Research Articles and Intellectual Property Rights (IPRs)

Abstract

Nanofiber-based air filters are promising for efficient particulate matter removal, yet the use of unimodal models in bimodal fiber systems remains limited. This study examines electrospun nanofiber filters produced from polyacrylonitrile (PAN) in N,N-dimethylformamide (DMF) at 12 % w/w (Solution A) and 7.5 % w/w (Solution B), yielding coarse and fine fibers, as well as their bimodal composites (AxBy and BxAy) reinforced with nylon mesh. Scanning electron microscopy confirms that Solution A generates thicker fibers, influencing filtration performance.

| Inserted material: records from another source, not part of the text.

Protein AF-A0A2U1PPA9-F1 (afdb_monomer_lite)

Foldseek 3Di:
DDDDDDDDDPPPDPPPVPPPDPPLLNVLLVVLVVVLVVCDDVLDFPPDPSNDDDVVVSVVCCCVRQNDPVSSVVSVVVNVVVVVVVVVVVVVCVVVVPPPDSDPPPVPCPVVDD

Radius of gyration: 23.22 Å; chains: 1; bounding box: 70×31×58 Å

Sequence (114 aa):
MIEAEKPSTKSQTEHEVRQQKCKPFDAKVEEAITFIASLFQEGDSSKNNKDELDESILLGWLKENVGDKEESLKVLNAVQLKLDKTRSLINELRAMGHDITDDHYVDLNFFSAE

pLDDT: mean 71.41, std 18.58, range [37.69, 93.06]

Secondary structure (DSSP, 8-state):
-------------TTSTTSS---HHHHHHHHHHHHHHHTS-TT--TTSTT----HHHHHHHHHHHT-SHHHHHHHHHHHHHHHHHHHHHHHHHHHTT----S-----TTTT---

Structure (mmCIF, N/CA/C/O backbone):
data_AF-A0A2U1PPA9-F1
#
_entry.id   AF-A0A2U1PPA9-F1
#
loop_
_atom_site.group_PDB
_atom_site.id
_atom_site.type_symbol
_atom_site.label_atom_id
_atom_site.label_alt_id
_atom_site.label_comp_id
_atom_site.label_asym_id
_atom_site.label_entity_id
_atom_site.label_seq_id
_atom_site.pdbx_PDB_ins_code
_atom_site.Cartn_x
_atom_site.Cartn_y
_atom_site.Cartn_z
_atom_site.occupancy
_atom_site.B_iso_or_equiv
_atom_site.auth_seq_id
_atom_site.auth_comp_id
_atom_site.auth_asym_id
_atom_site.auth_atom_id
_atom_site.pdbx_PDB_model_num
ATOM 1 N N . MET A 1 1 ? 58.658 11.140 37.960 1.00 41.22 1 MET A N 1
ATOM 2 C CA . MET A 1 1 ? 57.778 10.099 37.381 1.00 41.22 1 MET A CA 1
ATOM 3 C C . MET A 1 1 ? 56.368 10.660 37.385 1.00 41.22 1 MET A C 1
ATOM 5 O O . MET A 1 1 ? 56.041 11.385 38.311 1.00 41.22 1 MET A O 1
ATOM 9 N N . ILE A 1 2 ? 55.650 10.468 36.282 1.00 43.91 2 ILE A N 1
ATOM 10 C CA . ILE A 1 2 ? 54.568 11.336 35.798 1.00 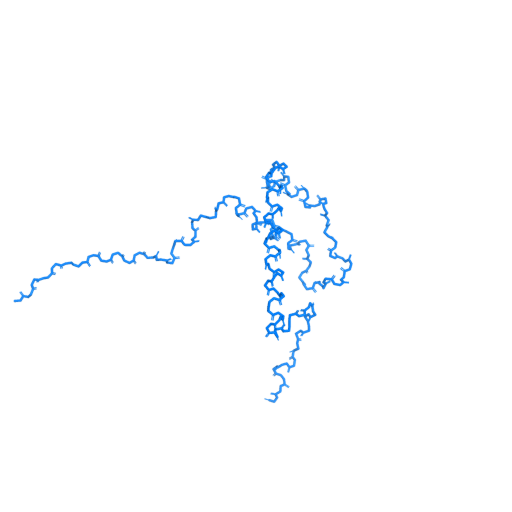43.91 2 ILE A CA 1
ATOM 11 C C . ILE A 1 2 ? 53.246 11.038 36.513 1.00 43.91 2 ILE A C 1
ATOM 13 O O . ILE A 1 2 ? 52.818 9.889 36.571 1.00 43.91 2 ILE A O 1
ATOM 17 N N . GLU A 1 3 ? 52.614 12.100 37.005 1.00 41.59 3 GLU A N 1
ATOM 18 C CA . GLU A 1 3 ? 51.224 12.168 37.448 1.00 41.59 3 GLU A CA 1
ATOM 19 C C . GLU A 1 3 ? 50.381 12.663 36.259 1.00 41.59 3 GLU A C 1
ATOM 21 O O . GLU A 1 3 ? 50.736 13.661 35.629 1.00 41.59 3 GLU A O 1
ATOM 26 N N . ALA A 1 4 ? 49.312 11.947 35.902 1.00 43.97 4 ALA A N 1
ATOM 27 C CA . ALA A 1 4 ? 48.334 12.398 34.912 1.00 43.97 4 ALA A CA 1
ATOM 28 C C . ALA A 1 4 ? 46.962 11.772 35.208 1.00 43.97 4 ALA A C 1
ATOM 30 O O . ALA A 1 4 ? 46.739 10.579 34.993 1.00 43.97 4 ALA A O 1
ATOM 31 N N . GLU A 1 5 ? 46.049 12.594 35.723 1.00 46.12 5 GLU A N 1
ATOM 32 C CA . GLU A 1 5 ? 44.627 12.289 35.845 1.00 46.12 5 GLU A CA 1
ATOM 33 C C . GLU A 1 5 ? 43.909 12.315 34.479 1.00 46.12 5 GLU A C 1
ATOM 35 O O . GLU A 1 5 ? 44.229 13.102 33.593 1.00 46.12 5 GLU A O 1
ATOM 40 N N . LYS A 1 6 ? 42.919 11.414 34.374 1.00 49.78 6 LYS A N 1
ATOM 41 C CA . LYS A 1 6 ? 41.776 11.271 33.442 1.00 49.78 6 LYS A CA 1
ATOM 42 C C . LYS A 1 6 ? 41.605 12.267 32.272 1.00 49.78 6 LYS A C 1
ATOM 44 O O . LYS A 1 6 ? 41.575 13.478 32.452 1.00 49.78 6 LYS A O 1
ATOM 49 N N . PRO A 1 7 ? 41.088 11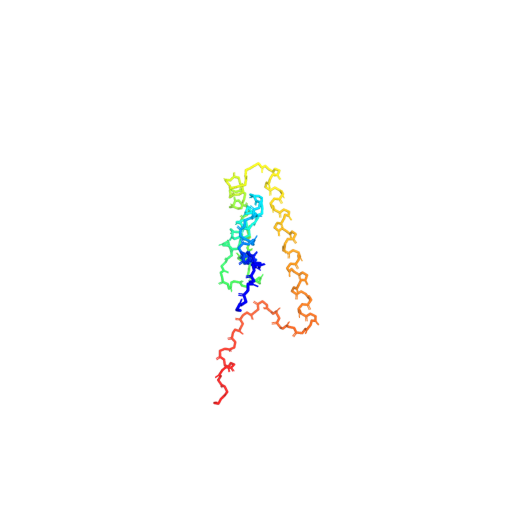.732 31.149 1.00 42.59 7 PRO A N 1
ATOM 50 C CA . PRO A 1 7 ? 39.645 11.868 30.953 1.00 42.59 7 PRO A CA 1
ATOM 51 C C . PRO A 1 7 ? 38.938 10.532 30.717 1.00 42.59 7 PRO A C 1
ATOM 53 O O . PRO A 1 7 ? 39.304 9.714 29.879 1.00 42.59 7 PRO A O 1
ATOM 56 N N . SER A 1 8 ? 37.853 10.360 31.470 1.00 54.47 8 SER A N 1
ATOM 57 C CA . SER A 1 8 ? 36.815 9.357 31.266 1.00 54.47 8 SER A 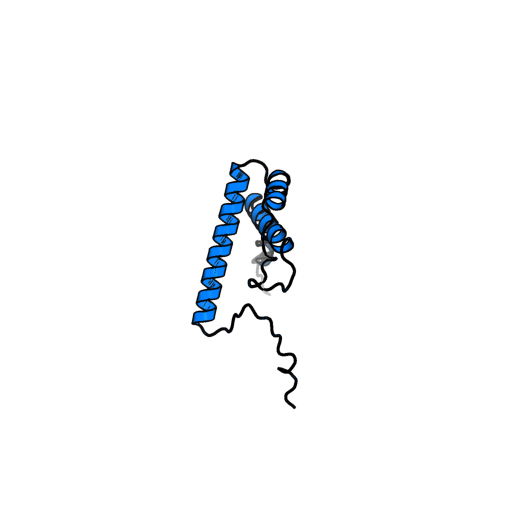CA 1
ATOM 58 C C . SER A 1 8 ? 36.062 9.672 29.974 1.00 54.47 8 SER A C 1
ATOM 60 O O . SER A 1 8 ? 35.102 10.439 29.993 1.00 54.47 8 SER A O 1
ATOM 62 N N . THR A 1 9 ? 36.458 9.067 28.861 1.00 47.44 9 THR A N 1
ATOM 63 C CA . THR A 1 9 ? 35.650 9.046 27.638 1.00 47.44 9 THR A CA 1
ATOM 64 C C . THR A 1 9 ? 34.749 7.817 27.666 1.00 47.44 9 THR A C 1
ATOM 66 O O . THR A 1 9 ? 35.117 6.716 27.264 1.00 47.44 9 THR A O 1
ATOM 69 N N . LYS A 1 10 ? 33.524 8.021 28.163 1.00 47.09 10 LYS A N 1
ATOM 70 C CA . LYS A 1 10 ? 32.377 7.197 27.778 1.00 47.09 10 LYS A CA 1
ATOM 71 C C . LYS A 1 10 ? 32.238 7.299 26.259 1.00 47.09 10 LYS A C 1
ATOM 73 O O . LYS A 1 10 ? 31.661 8.259 25.769 1.00 47.09 10 LYS A O 1
ATOM 78 N N . SER A 1 11 ? 32.748 6.315 25.532 1.00 48.34 11 SER A N 1
ATOM 79 C CA . SER A 1 11 ? 32.281 6.032 24.174 1.00 48.34 11 SER A CA 1
ATOM 80 C C . SER A 1 11 ? 31.279 4.889 24.274 1.00 48.34 11 SER A C 1
ATOM 82 O O . SER A 1 11 ? 31.553 3.753 23.903 1.00 48.34 11 SER A O 1
ATOM 84 N N . GLN A 1 12 ? 30.134 5.188 24.892 1.00 45.09 12 GLN A N 1
ATOM 85 C CA . GLN A 1 12 ? 28.945 4.355 24.770 1.00 45.09 12 GLN A CA 1
ATOM 86 C C . GLN A 1 12 ? 28.302 4.689 23.423 1.00 45.09 12 GLN A C 1
ATOM 88 O O . GLN A 1 12 ? 27.731 5.758 23.243 1.00 45.09 12 GLN A O 1
ATOM 93 N N . THR A 1 13 ? 28.494 3.770 22.480 1.00 46.47 13 THR A N 1
ATOM 94 C CA . THR A 1 13 ? 27.442 3.287 21.580 1.00 46.47 13 THR A CA 1
ATOM 95 C C . THR A 1 13 ? 26.574 4.331 20.855 1.00 46.47 13 THR A C 1
ATOM 97 O O . THR A 1 13 ? 25.384 4.463 21.114 1.00 46.47 13 THR A O 1
ATOM 100 N N . GLU A 1 14 ? 27.100 4.944 19.788 1.00 42.84 14 GLU A N 1
ATOM 101 C CA . GLU A 1 14 ? 26.238 5.542 18.743 1.00 42.84 14 GLU A CA 1
ATOM 102 C C . GLU A 1 14 ? 25.509 4.480 17.894 1.00 42.84 14 GLU A C 1
ATOM 104 O O . GLU A 1 14 ? 24.518 4.778 17.228 1.00 42.84 14 GLU A O 1
ATOM 109 N N . HIS A 1 15 ? 25.928 3.212 17.964 1.00 41.62 15 HIS A N 1
ATOM 110 C CA . HIS A 1 15 ? 25.247 2.105 17.284 1.00 41.62 15 HIS A CA 1
ATOM 111 C C . HIS A 1 15 ? 23.977 1.610 17.999 1.00 41.62 15 HIS A C 1
ATOM 113 O O . HIS A 1 15 ? 23.197 0.866 17.411 1.00 41.62 15 HIS A O 1
ATOM 119 N N . GLU A 1 16 ? 23.733 2.041 19.239 1.00 37.69 16 GLU A N 1
ATOM 120 C CA . GLU A 1 16 ? 22.621 1.548 20.068 1.00 37.69 16 GLU A CA 1
ATOM 121 C C . GLU A 1 16 ? 21.444 2.544 20.137 1.00 37.69 16 GLU A C 1
ATOM 123 O O . GLU A 1 16 ? 20.374 2.226 20.647 1.00 37.69 16 GLU A O 1
ATOM 128 N N . VAL A 1 17 ? 21.579 3.737 19.540 1.00 38.91 17 VAL A N 1
ATOM 129 C CA . VAL A 1 17 ? 20.535 4.784 19.566 1.00 38.91 17 VAL A CA 1
ATOM 130 C C . VAL A 1 17 ? 19.475 4.603 18.468 1.00 38.91 17 VAL A C 1
ATOM 132 O O . VAL A 1 17 ? 18.408 5.212 18.526 1.00 38.91 17 VAL A O 1
ATOM 135 N N . ARG A 1 18 ? 19.695 3.732 17.474 1.00 40.50 18 ARG A N 1
ATOM 136 C CA . ARG A 1 18 ? 18.721 3.539 16.379 1.00 40.50 18 ARG A CA 1
ATOM 137 C C . ARG A 1 18 ? 17.608 2.525 16.664 1.00 40.50 18 ARG A C 1
ATOM 139 O O . ARG A 1 18 ? 16.668 2.469 15.881 1.00 40.50 18 ARG A O 1
ATOM 146 N N . GLN A 1 19 ? 17.659 1.768 17.765 1.00 48.91 19 GLN A N 1
ATOM 147 C CA . GLN A 1 19 ? 16.664 0.716 18.043 1.00 48.91 19 GLN A CA 1
ATOM 148 C C . GLN A 1 19 ? 15.519 1.109 18.990 1.00 48.91 19 GLN A C 1
ATOM 150 O O . GLN A 1 19 ? 14.604 0.317 19.188 1.00 48.91 19 GLN A O 1
ATOM 155 N N . GLN A 1 20 ? 15.486 2.320 19.551 1.00 49.34 20 GLN A N 1
ATOM 156 C CA . GLN A 1 20 ? 14.462 2.679 20.545 1.00 49.34 20 GLN A CA 1
ATOM 157 C C . GLN A 1 20 ? 13.762 4.001 20.239 1.00 49.34 20 GLN A C 1
ATOM 159 O O . GLN A 1 20 ? 13.956 4.999 20.928 1.00 49.34 20 GLN A O 1
ATOM 164 N N . LYS A 1 21 ? 12.915 3.990 19.205 1.00 46.19 21 LYS A N 1
ATOM 165 C CA . LYS A 1 21 ? 11.643 4.742 19.143 1.00 46.19 21 LYS A CA 1
ATOM 166 C C . LYS A 1 21 ? 10.934 4.462 17.815 1.00 46.19 21 LYS A C 1
ATOM 168 O O . LYS A 1 21 ? 10.632 5.380 17.061 1.00 46.19 21 LYS A O 1
ATOM 173 N N . CYS A 1 22 ? 10.616 3.200 17.529 1.00 48.47 22 CYS A N 1
ATOM 174 C CA . CYS A 1 22 ? 9.452 2.982 16.672 1.00 48.47 22 CYS A CA 1
ATOM 175 C C . CYS A 1 22 ? 8.259 3.474 17.492 1.00 48.47 22 CYS A C 1
ATOM 177 O O . CYS A 1 22 ? 7.931 2.891 18.527 1.00 48.47 22 CYS A O 1
ATOM 179 N N . LYS A 1 23 ? 7.676 4.620 17.120 1.00 60.22 23 LYS A N 1
ATOM 180 C CA . LYS A 1 23 ? 6.393 5.017 17.702 1.00 60.22 23 LYS A CA 1
ATOM 181 C C . LYS A 1 23 ? 5.422 3.861 17.435 1.00 60.22 23 LYS A C 1
ATOM 183 O O . LYS A 1 23 ? 5.524 3.252 16.371 1.00 60.22 23 LYS A O 1
ATOM 188 N N . PRO A 1 24 ? 4.469 3.570 18.335 1.00 74.88 24 PRO A N 1
ATOM 189 C CA . PRO A 1 24 ? 3.498 2.497 18.106 1.00 74.88 24 PRO A CA 1
ATOM 190 C C . PRO A 1 24 ? 2.777 2.656 16.758 1.00 74.88 24 PRO A C 1
ATOM 192 O O . PRO A 1 24 ? 2.426 1.673 16.124 1.00 74.88 24 PRO A O 1
ATOM 195 N N . PHE A 1 25 ? 2.637 3.894 16.277 1.00 79.38 25 PHE A N 1
ATOM 196 C CA . PHE A 1 25 ? 2.121 4.194 14.947 1.00 79.38 25 PHE A CA 1
ATOM 197 C C . PHE A 1 25 ? 3.052 3.769 13.798 1.00 79.38 25 PHE A C 1
ATOM 199 O O . PHE A 1 25 ? 2.582 3.164 12.845 1.00 79.38 25 PHE A O 1
ATOM 206 N N . ASP A 1 26 ? 4.357 4.046 13.883 1.00 82.81 26 ASP A N 1
ATOM 207 C CA . ASP A 1 26 ? 5.307 3.664 12.829 1.00 82.81 26 ASP A CA 1
ATOM 208 C C . ASP A 1 26 ? 5.411 2.135 12.721 1.00 82.81 26 ASP A C 1
ATOM 210 O O . ASP A 1 26 ? 5.451 1.607 11.616 1.00 82.81 26 ASP A O 1
ATOM 214 N N . ALA A 1 27 ? 5.352 1.422 13.854 1.00 86.38 27 ALA A N 1
ATOM 215 C CA . ALA A 1 27 ? 5.290 -0.041 13.874 1.00 86.38 27 ALA A CA 1
ATOM 216 C C . ALA A 1 27 ? 4.042 -0.578 13.150 1.00 86.38 27 ALA A C 1
ATOM 218 O O . ALA A 1 27 ? 4.171 -1.434 12.281 1.00 86.38 27 ALA A O 1
ATOM 219 N N . LYS A 1 28 ? 2.856 -0.007 13.417 1.00 87.81 28 LYS A N 1
ATOM 220 C CA . LYS A 1 28 ? 1.615 -0.360 12.700 1.00 87.81 28 LYS A CA 1
ATOM 221 C C . LYS A 1 28 ? 1.722 -0.125 11.188 1.00 87.81 28 LYS A C 1
ATOM 223 O O . LYS A 1 28 ? 1.149 -0.880 10.412 1.00 87.81 28 LYS A O 1
ATOM 228 N N . VAL A 1 29 ? 2.439 0.918 10.758 1.00 88.06 29 VAL A N 1
ATOM 229 C CA . VAL A 1 29 ? 2.667 1.197 9.329 1.00 88.06 29 VAL A CA 1
ATOM 230 C C . VAL A 1 29 ? 3.587 0.152 8.700 1.00 88.06 29 VAL A C 1
ATOM 232 O O . VAL A 1 29 ? 3.284 -0.323 7.611 1.00 88.06 29 VAL A O 1
ATOM 235 N N . GLU A 1 30 ? 4.679 -0.232 9.365 1.00 89.00 30 GLU A N 1
ATOM 236 C CA . GLU A 1 30 ? 5.566 -1.298 8.868 1.00 89.00 30 GLU A CA 1
ATOM 237 C C . GLU A 1 30 ? 4.862 -2.661 8.823 1.00 89.00 30 GLU A C 1
ATOM 239 O O . GLU A 1 30 ? 4.993 -3.400 7.846 1.00 89.00 30 GLU A O 1
ATOM 244 N N . GLU A 1 31 ? 4.066 -2.982 9.843 1.00 89.88 31 GLU A N 1
ATOM 245 C CA . GLU A 1 31 ? 3.246 -4.196 9.863 1.00 89.88 31 GLU A CA 1
ATOM 246 C C . GLU A 1 31 ? 2.208 -4.190 8.738 1.00 89.88 31 GLU A C 1
ATOM 248 O O . GLU A 1 31 ? 2.054 -5.199 8.056 1.00 89.88 31 GLU A O 1
ATOM 253 N N . ALA A 1 32 ? 1.559 -3.050 8.475 1.00 88.69 32 ALA A N 1
ATOM 254 C CA . ALA A 1 32 ? 0.624 -2.917 7.362 1.00 88.69 32 ALA A CA 1
ATOM 255 C C . ALA A 1 32 ? 1.314 -3.110 6.003 1.00 88.69 32 ALA A C 1
ATOM 257 O O . ALA A 1 32 ? 0.768 -3.790 5.141 1.00 88.69 32 ALA A O 1
ATOM 258 N N . ILE A 1 33 ? 2.523 -2.567 5.809 1.00 89.56 33 ILE A N 1
ATOM 259 C CA . ILE A 1 33 ? 3.317 -2.796 4.589 1.00 89.56 33 ILE A CA 1
ATOM 260 C C . ILE A 1 33 ? 3.654 -4.278 4.442 1.00 89.56 33 ILE A C 1
ATOM 262 O O . ILE A 1 33 ? 3.484 -4.836 3.363 1.00 89.56 33 ILE A O 1
ATOM 266 N N . THR A 1 34 ? 4.098 -4.914 5.525 1.00 89.19 34 THR A N 1
ATOM 267 C CA . THR A 1 34 ? 4.465 -6.337 5.538 1.00 89.19 34 THR A CA 1
ATOM 268 C C . THR A 1 34 ? 3.258 -7.217 5.223 1.00 89.19 34 THR A C 1
ATOM 270 O O . THR A 1 34 ? 3.353 -8.140 4.418 1.00 89.19 34 THR A O 1
ATOM 273 N N . PHE A 1 35 ? 2.105 -6.903 5.814 1.00 89.00 35 PHE A N 1
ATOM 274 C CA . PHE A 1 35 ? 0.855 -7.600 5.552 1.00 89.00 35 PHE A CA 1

Pressure drop and filtration efficiency were evaluated across face velocities (0–25 cm/s) and particle sizes (10–500 nm) using established models (Brown, Davies, Ogorodnikov, Lee, Bian, Lee & Liu, Liu & Rubow, and Payet). To extend unimodal models to bimodal systems, a new parameter—apparent packing density—was introduced. Results show that the Bian model accurately predicts pressure drop (errors within ±5 %) by accounting for slip flow, while the Liu & Rubow model best fits filtration efficiency (errors within ±5 %), especially near the most penetrating particle size (MPPS, 100–200 nm). Incorporating apparent packing density enables precise predictions for bimodal membranes. Furthermore, composite fiber fractions significantly affect quality factors and MPPS, revealing trade-offs between efficiency and resistance. Overall, bimodal composites demonstrate superior performance, combining lower pressure drop with high capture efficiency. This study identifies the Bian and Liu & Rubow models, when applied with apparent packing density, as the most suitable approaches for bimodal nanofiber membranes, providing guidance for the design of next-generation air filtration systems.